Authors: Gina Angela Badlowski*, Monmouth University, Jason E Adolf, Monmouth University, Geoffrey Fouad, Monmouth University
Topics: Environment, Marine and Coastal Resources, Spatial Analysis & Modeling
Keywords: estuary, water quality, interpolation, monitoring, Hawai’i
Session Type: Poster
Start / End Time: 9:55 AM / 11:35 AM
Room: Lincoln 2, Marriott, Exhibition Level
Presentation File: Download
Hilo Bay estuary, located on the northeastern side of Hawai’i Island, experiences variability in water quality parameters due to its numerous water inputs. This estuary experiences influxes of water from three sources: groundwater to the east, marine water from the north, and surface water from the Wailuku River to the west.
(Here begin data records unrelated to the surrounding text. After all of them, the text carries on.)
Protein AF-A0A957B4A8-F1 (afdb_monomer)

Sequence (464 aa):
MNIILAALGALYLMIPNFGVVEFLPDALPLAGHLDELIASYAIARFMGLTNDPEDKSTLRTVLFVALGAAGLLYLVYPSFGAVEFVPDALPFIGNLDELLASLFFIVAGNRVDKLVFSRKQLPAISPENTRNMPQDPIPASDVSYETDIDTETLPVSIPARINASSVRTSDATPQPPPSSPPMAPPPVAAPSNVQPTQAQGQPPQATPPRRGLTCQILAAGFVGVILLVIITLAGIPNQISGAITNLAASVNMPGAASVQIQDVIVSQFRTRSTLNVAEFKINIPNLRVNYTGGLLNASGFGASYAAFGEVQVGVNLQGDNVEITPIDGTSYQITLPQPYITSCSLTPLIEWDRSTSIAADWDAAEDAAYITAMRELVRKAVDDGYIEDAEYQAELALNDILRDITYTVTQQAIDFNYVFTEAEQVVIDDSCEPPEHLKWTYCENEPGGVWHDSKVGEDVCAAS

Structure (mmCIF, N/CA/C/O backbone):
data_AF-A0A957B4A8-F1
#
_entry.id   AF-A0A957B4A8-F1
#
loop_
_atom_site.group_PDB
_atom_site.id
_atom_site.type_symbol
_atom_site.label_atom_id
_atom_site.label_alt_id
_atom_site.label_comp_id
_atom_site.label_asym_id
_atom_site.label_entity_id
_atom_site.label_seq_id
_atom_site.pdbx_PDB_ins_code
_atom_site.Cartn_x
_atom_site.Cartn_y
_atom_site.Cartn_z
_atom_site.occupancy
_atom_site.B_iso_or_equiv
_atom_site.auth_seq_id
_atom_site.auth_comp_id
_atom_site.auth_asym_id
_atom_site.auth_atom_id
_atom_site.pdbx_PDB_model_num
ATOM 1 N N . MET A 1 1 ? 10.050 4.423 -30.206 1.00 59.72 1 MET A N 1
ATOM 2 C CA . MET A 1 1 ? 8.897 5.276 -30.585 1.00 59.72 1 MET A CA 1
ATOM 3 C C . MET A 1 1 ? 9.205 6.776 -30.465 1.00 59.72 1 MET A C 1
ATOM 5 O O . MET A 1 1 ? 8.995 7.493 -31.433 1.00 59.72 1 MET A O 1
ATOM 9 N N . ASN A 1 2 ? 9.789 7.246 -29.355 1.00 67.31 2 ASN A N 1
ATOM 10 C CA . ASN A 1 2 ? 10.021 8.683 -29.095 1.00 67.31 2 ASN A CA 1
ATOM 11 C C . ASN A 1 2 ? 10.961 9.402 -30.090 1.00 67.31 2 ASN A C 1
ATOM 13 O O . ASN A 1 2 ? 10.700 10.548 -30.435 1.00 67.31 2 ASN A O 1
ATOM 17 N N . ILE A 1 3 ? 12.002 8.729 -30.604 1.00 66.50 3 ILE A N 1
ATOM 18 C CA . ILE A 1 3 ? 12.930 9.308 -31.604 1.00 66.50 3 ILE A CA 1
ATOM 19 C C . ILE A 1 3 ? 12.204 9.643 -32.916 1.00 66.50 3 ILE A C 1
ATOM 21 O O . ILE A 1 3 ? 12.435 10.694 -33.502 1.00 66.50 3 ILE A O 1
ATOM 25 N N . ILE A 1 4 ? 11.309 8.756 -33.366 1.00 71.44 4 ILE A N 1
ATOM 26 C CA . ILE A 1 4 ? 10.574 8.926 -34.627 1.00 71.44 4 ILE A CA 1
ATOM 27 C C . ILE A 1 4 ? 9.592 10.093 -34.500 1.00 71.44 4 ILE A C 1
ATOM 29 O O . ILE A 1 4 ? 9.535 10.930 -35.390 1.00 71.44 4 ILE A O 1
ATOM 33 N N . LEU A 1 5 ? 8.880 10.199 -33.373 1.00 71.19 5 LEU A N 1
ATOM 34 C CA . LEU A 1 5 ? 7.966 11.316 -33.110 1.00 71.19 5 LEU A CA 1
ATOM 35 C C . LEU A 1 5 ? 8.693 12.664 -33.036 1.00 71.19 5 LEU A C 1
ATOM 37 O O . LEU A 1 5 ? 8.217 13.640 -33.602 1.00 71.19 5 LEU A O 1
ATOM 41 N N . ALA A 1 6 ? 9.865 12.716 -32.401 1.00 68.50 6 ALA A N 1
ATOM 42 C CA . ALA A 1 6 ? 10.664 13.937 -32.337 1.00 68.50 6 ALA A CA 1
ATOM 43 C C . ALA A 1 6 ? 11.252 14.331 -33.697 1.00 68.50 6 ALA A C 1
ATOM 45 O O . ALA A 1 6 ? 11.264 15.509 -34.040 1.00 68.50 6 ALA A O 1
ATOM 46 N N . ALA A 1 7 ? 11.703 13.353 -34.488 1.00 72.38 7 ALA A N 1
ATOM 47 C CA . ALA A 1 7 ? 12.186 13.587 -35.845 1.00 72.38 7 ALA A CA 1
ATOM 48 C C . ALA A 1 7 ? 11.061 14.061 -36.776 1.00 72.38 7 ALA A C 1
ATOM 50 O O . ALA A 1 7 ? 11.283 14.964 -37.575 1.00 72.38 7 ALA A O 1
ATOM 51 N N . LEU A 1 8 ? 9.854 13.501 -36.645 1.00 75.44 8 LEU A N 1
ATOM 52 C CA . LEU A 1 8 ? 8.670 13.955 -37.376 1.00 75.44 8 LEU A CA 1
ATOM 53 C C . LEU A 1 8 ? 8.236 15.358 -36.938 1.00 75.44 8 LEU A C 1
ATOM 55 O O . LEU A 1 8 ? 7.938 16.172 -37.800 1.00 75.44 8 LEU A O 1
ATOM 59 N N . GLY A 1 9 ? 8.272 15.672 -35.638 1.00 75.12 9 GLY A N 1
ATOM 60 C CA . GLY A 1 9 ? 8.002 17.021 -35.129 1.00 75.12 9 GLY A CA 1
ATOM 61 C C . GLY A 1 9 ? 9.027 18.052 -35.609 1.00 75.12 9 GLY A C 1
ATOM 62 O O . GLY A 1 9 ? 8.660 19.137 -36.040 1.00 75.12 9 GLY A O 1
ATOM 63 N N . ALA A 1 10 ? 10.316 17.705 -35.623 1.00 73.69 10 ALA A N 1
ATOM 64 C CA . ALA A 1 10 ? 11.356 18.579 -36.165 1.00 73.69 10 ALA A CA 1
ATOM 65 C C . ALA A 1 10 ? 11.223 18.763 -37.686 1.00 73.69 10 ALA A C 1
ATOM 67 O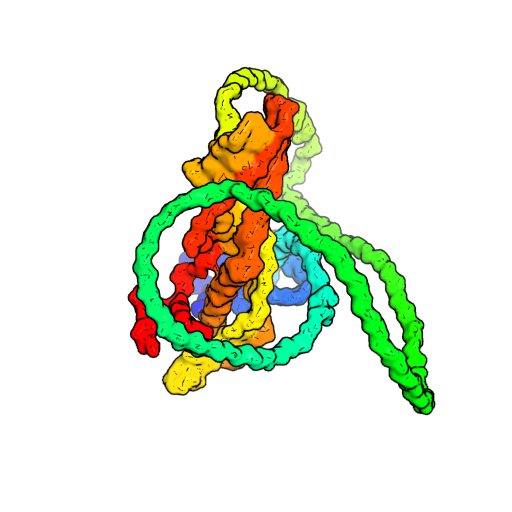 O . ALA A 1 10 ? 11.404 19.868 -38.189 1.00 73.69 10 ALA A O 1
ATOM 68 N N . LEU A 1 11 ? 10.887 17.695 -38.417 1.00 75.81 11 LEU A N 1
ATOM 69 C CA . LEU A 1 11 ? 10.658 17.750 -39.861 1.00 75.81 11 LEU A CA 1
ATOM 70 C C . LEU A 1 11 ? 9.421 18.589 -40.206 1.00 75.81 11 LEU A C 1
ATOM 72 O O . LEU A 1 11 ? 9.472 19.353 -41.165 1.00 75.81 11 LEU A O 1
ATOM 76 N N . TYR A 1 12 ? 8.356 18.474 -39.406 1.00 76.50 12 TYR A N 1
ATOM 77 C CA . TYR A 1 12 ? 7.144 19.286 -39.505 1.00 76.50 12 TYR A CA 1
ATOM 78 C C . TYR A 1 12 ? 7.476 20.778 -39.419 1.00 76.50 12 TYR A C 1
ATOM 80 O O . TYR A 1 12 ? 7.156 21.538 -40.326 1.00 76.50 12 TYR A O 1
ATOM 88 N N . LEU A 1 13 ? 8.241 21.167 -38.397 1.00 73.00 13 LEU A N 1
ATOM 89 C CA . LEU A 1 13 ? 8.630 22.561 -38.166 1.00 73.00 13 LEU A CA 1
ATOM 90 C C . LEU A 1 13 ? 9.605 23.109 -39.221 1.00 73.00 13 LEU A C 1
ATOM 92 O O . LEU A 1 13 ? 9.659 24.312 -39.447 1.00 73.00 13 LEU A O 1
ATOM 96 N N . MET A 1 14 ? 10.386 22.245 -39.879 1.00 70.81 14 MET A N 1
ATOM 97 C CA . MET A 1 14 ? 11.282 22.659 -40.967 1.00 70.81 14 MET A CA 1
ATOM 98 C C . MET A 1 14 ? 10.579 22.775 -42.323 1.00 70.81 14 MET A C 1
ATOM 100 O O . MET A 1 14 ? 11.093 23.456 -43.213 1.00 70.81 14 MET A O 1
ATOM 104 N N . ILE A 1 15 ? 9.461 22.071 -42.525 1.00 75.62 15 ILE A N 1
ATOM 105 C CA . ILE A 1 15 ? 8.761 21.988 -43.811 1.00 75.62 15 ILE A CA 1
ATOM 106 C C . ILE A 1 15 ? 7.237 22.016 -43.568 1.00 75.62 15 ILE A C 1
ATOM 108 O O . ILE A 1 15 ? 6.563 21.011 -43.813 1.00 75.62 15 ILE A O 1
ATOM 112 N N . PRO A 1 16 ? 6.673 23.161 -43.135 1.00 61.94 16 PRO A N 1
ATOM 113 C CA . PRO A 1 16 ? 5.257 23.265 -42.749 1.00 61.94 16 PRO A CA 1
ATOM 114 C C . PRO A 1 16 ? 4.303 22.885 -43.897 1.00 61.94 16 PRO A C 1
ATOM 116 O O . PRO A 1 16 ? 3.257 22.280 -43.702 1.00 61.94 16 PRO A O 1
ATOM 119 N N . ASN A 1 17 ? 4.732 23.105 -45.145 1.00 62.66 17 ASN A N 1
ATOM 120 C CA . ASN A 1 17 ? 3.939 22.835 -46.347 1.00 62.66 17 ASN A CA 1
ATOM 121 C C . ASN A 1 17 ? 3.898 21.361 -46.808 1.00 62.66 17 ASN A C 1
ATOM 123 O O . ASN A 1 17 ? 3.337 21.076 -47.869 1.00 62.66 17 ASN A O 1
ATOM 127 N N . PHE A 1 18 ? 4.489 20.402 -46.083 1.00 58.47 18 PHE A N 1
ATOM 128 C CA . PHE A 1 18 ? 4.570 19.000 -46.537 1.00 58.47 18 PHE A CA 1
ATOM 129 C C . PHE A 1 18 ? 3.345 18.126 -46.197 1.00 58.47 18 PHE A C 1
ATOM 131 O O . PHE A 1 18 ? 3.460 16.905 -46.084 1.00 58.47 18 PHE A O 1
ATOM 138 N N . GLY A 1 19 ? 2.151 18.723 -46.128 1.00 47.09 19 GLY A N 1
ATOM 139 C CA . GLY A 1 19 ? 0.902 17.989 -46.362 1.00 47.09 19 GLY A CA 1
ATOM 140 C C . GLY A 1 19 ? 0.095 17.561 -45.137 1.00 47.09 19 GLY A C 1
ATOM 141 O O . GLY A 1 19 ? -0.687 16.617 -45.248 1.00 47.09 19 GLY A O 1
ATOM 142 N N . VAL A 1 20 ? 0.205 18.259 -44.008 1.00 51.66 20 VAL A N 1
ATOM 143 C CA . VAL A 1 20 ? -0.865 18.256 -43.000 1.00 51.66 20 VAL A CA 1
ATOM 144 C C . VAL A 1 20 ? -1.519 19.630 -43.048 1.00 51.66 20 VAL A C 1
ATOM 146 O O . VAL A 1 20 ? -0.841 20.643 -43.111 1.00 51.66 20 VAL A O 1
ATOM 149 N N . VAL A 1 21 ? -2.841 19.637 -43.163 1.00 52.97 21 VAL A N 1
ATOM 150 C CA . VAL A 1 21 ? -3.673 20.838 -43.261 1.00 52.97 21 VAL A CA 1
ATOM 151 C C . VAL A 1 21 ? -3.409 21.718 -42.034 1.00 52.97 21 VAL A C 1
ATOM 153 O O . VAL A 1 21 ? -3.573 21.215 -40.926 1.00 52.97 21 VAL A O 1
ATOM 156 N N . GLU A 1 22 ? -3.054 22.996 -42.218 1.00 57.88 22 GLU A N 1
ATOM 157 C CA . GLU A 1 22 ? -3.221 24.029 -41.182 1.00 57.88 22 GLU A CA 1
ATOM 158 C C . GLU A 1 22 ? -4.698 23.988 -40.769 1.00 57.88 22 GLU A C 1
ATOM 160 O O . GLU A 1 22 ? -5.592 24.419 -41.504 1.00 57.88 22 GLU A O 1
ATOM 165 N N . PHE A 1 23 ? -4.994 23.316 -39.655 1.00 57.34 23 PHE A N 1
ATOM 166 C CA . PHE A 1 23 ? -6.375 23.001 -39.280 1.00 57.34 23 PHE A CA 1
ATOM 167 C C . PHE A 1 23 ? -7.166 24.263 -38.927 1.00 57.34 23 PHE A C 1
ATOM 169 O O . PHE A 1 23 ? -8.400 24.250 -38.972 1.00 57.34 23 PHE A O 1
ATOM 176 N N . LEU A 1 24 ? -6.466 25.344 -38.582 1.00 60.97 24 LEU A N 1
ATOM 177 C CA . LEU A 1 24 ? -7.021 26.631 -38.213 1.00 60.97 24 LEU A CA 1
ATOM 178 C C . LEU A 1 24 ? -6.131 27.741 -38.781 1.00 60.97 24 LEU A C 1
ATOM 180 O O . LEU A 1 24 ? -4.918 27.604 -38.748 1.00 60.97 24 LEU A O 1
ATOM 184 N N . PRO A 1 25 ? -6.712 28.839 -39.288 1.00 64.31 25 PRO A N 1
ATOM 185 C CA . PRO A 1 25 ? -5.922 29.981 -39.724 1.00 64.31 25 PRO A CA 1
ATOM 186 C C . PRO A 1 25 ? -5.205 30.633 -38.532 1.00 64.31 25 PRO A C 1
ATOM 188 O O . PRO A 1 25 ? -5.844 30.881 -37.504 1.00 64.31 25 PRO A O 1
ATOM 191 N N . ASP A 1 26 ? -3.946 31.034 -38.725 1.00 62.97 26 ASP A N 1
ATOM 192 C CA . ASP A 1 26 ? -3.078 31.743 -37.756 1.00 62.97 26 ASP A CA 1
ATOM 193 C C . ASP A 1 26 ? -3.699 33.026 -37.181 1.00 62.97 26 ASP A C 1
ATOM 195 O O . ASP A 1 26 ? -3.297 33.551 -36.147 1.00 62.97 26 ASP A O 1
ATOM 199 N N . ALA A 1 27 ? -4.760 33.524 -37.819 1.00 63.75 27 ALA A N 1
ATOM 200 C CA . ALA A 1 27 ? -5.569 34.629 -37.322 1.00 63.75 27 ALA A CA 1
ATOM 201 C C . ALA A 1 27 ? -6.283 34.330 -35.984 1.00 63.75 27 ALA A C 1
ATOM 203 O O . ALA A 1 27 ? -6.793 35.258 -35.349 1.00 63.75 27 ALA A O 1
ATOM 204 N N . LEU A 1 28 ? -6.372 33.061 -35.566 1.00 64.25 28 LEU A N 1
ATOM 205 C CA . LEU A 1 28 ? -6.902 32.667 -34.263 1.00 64.25 28 LEU A CA 1
ATOM 206 C C . LEU A 1 28 ? -5.750 32.487 -33.257 1.00 64.25 28 LEU A C 1
ATOM 208 O O . LEU A 1 28 ? -5.053 31.472 -33.317 1.00 64.25 28 LEU A O 1
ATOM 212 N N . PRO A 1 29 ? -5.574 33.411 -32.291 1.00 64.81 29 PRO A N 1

High rainfall and river flow impacts Hilo Bay’s water quality including salinity, turbidity, and chlorophyll a concentration. Here, maps of Hilo Bay water quality were examined to assess spatial patterns of these important parameters. Exploring the patterns of these water quality parameters by creating inverse distance weighted (IDW) interpolation surfaces of survey points and clusters based on the Getis-Ord (Gi*) statistic before and after storm events has shown that water quality changes coincide with these events. Water quality maps after a storm show (1) an overall decrease in salinity, (2) a river plume with increased turbidity, and (3) elevated chlorophyll a concentrations offset from the river plume in the center of the bay. Using spatial analysis to analyze water quality throughout the entirety of Hilo Bay before and after storm events can lead to a better understanding of how this ecosystem is affected during these types of events, furthermore adopting this method of sampling and analysis allows for a greater representation of water quality all over the bay and can improve the monitoring of water quality in this important ecosystem.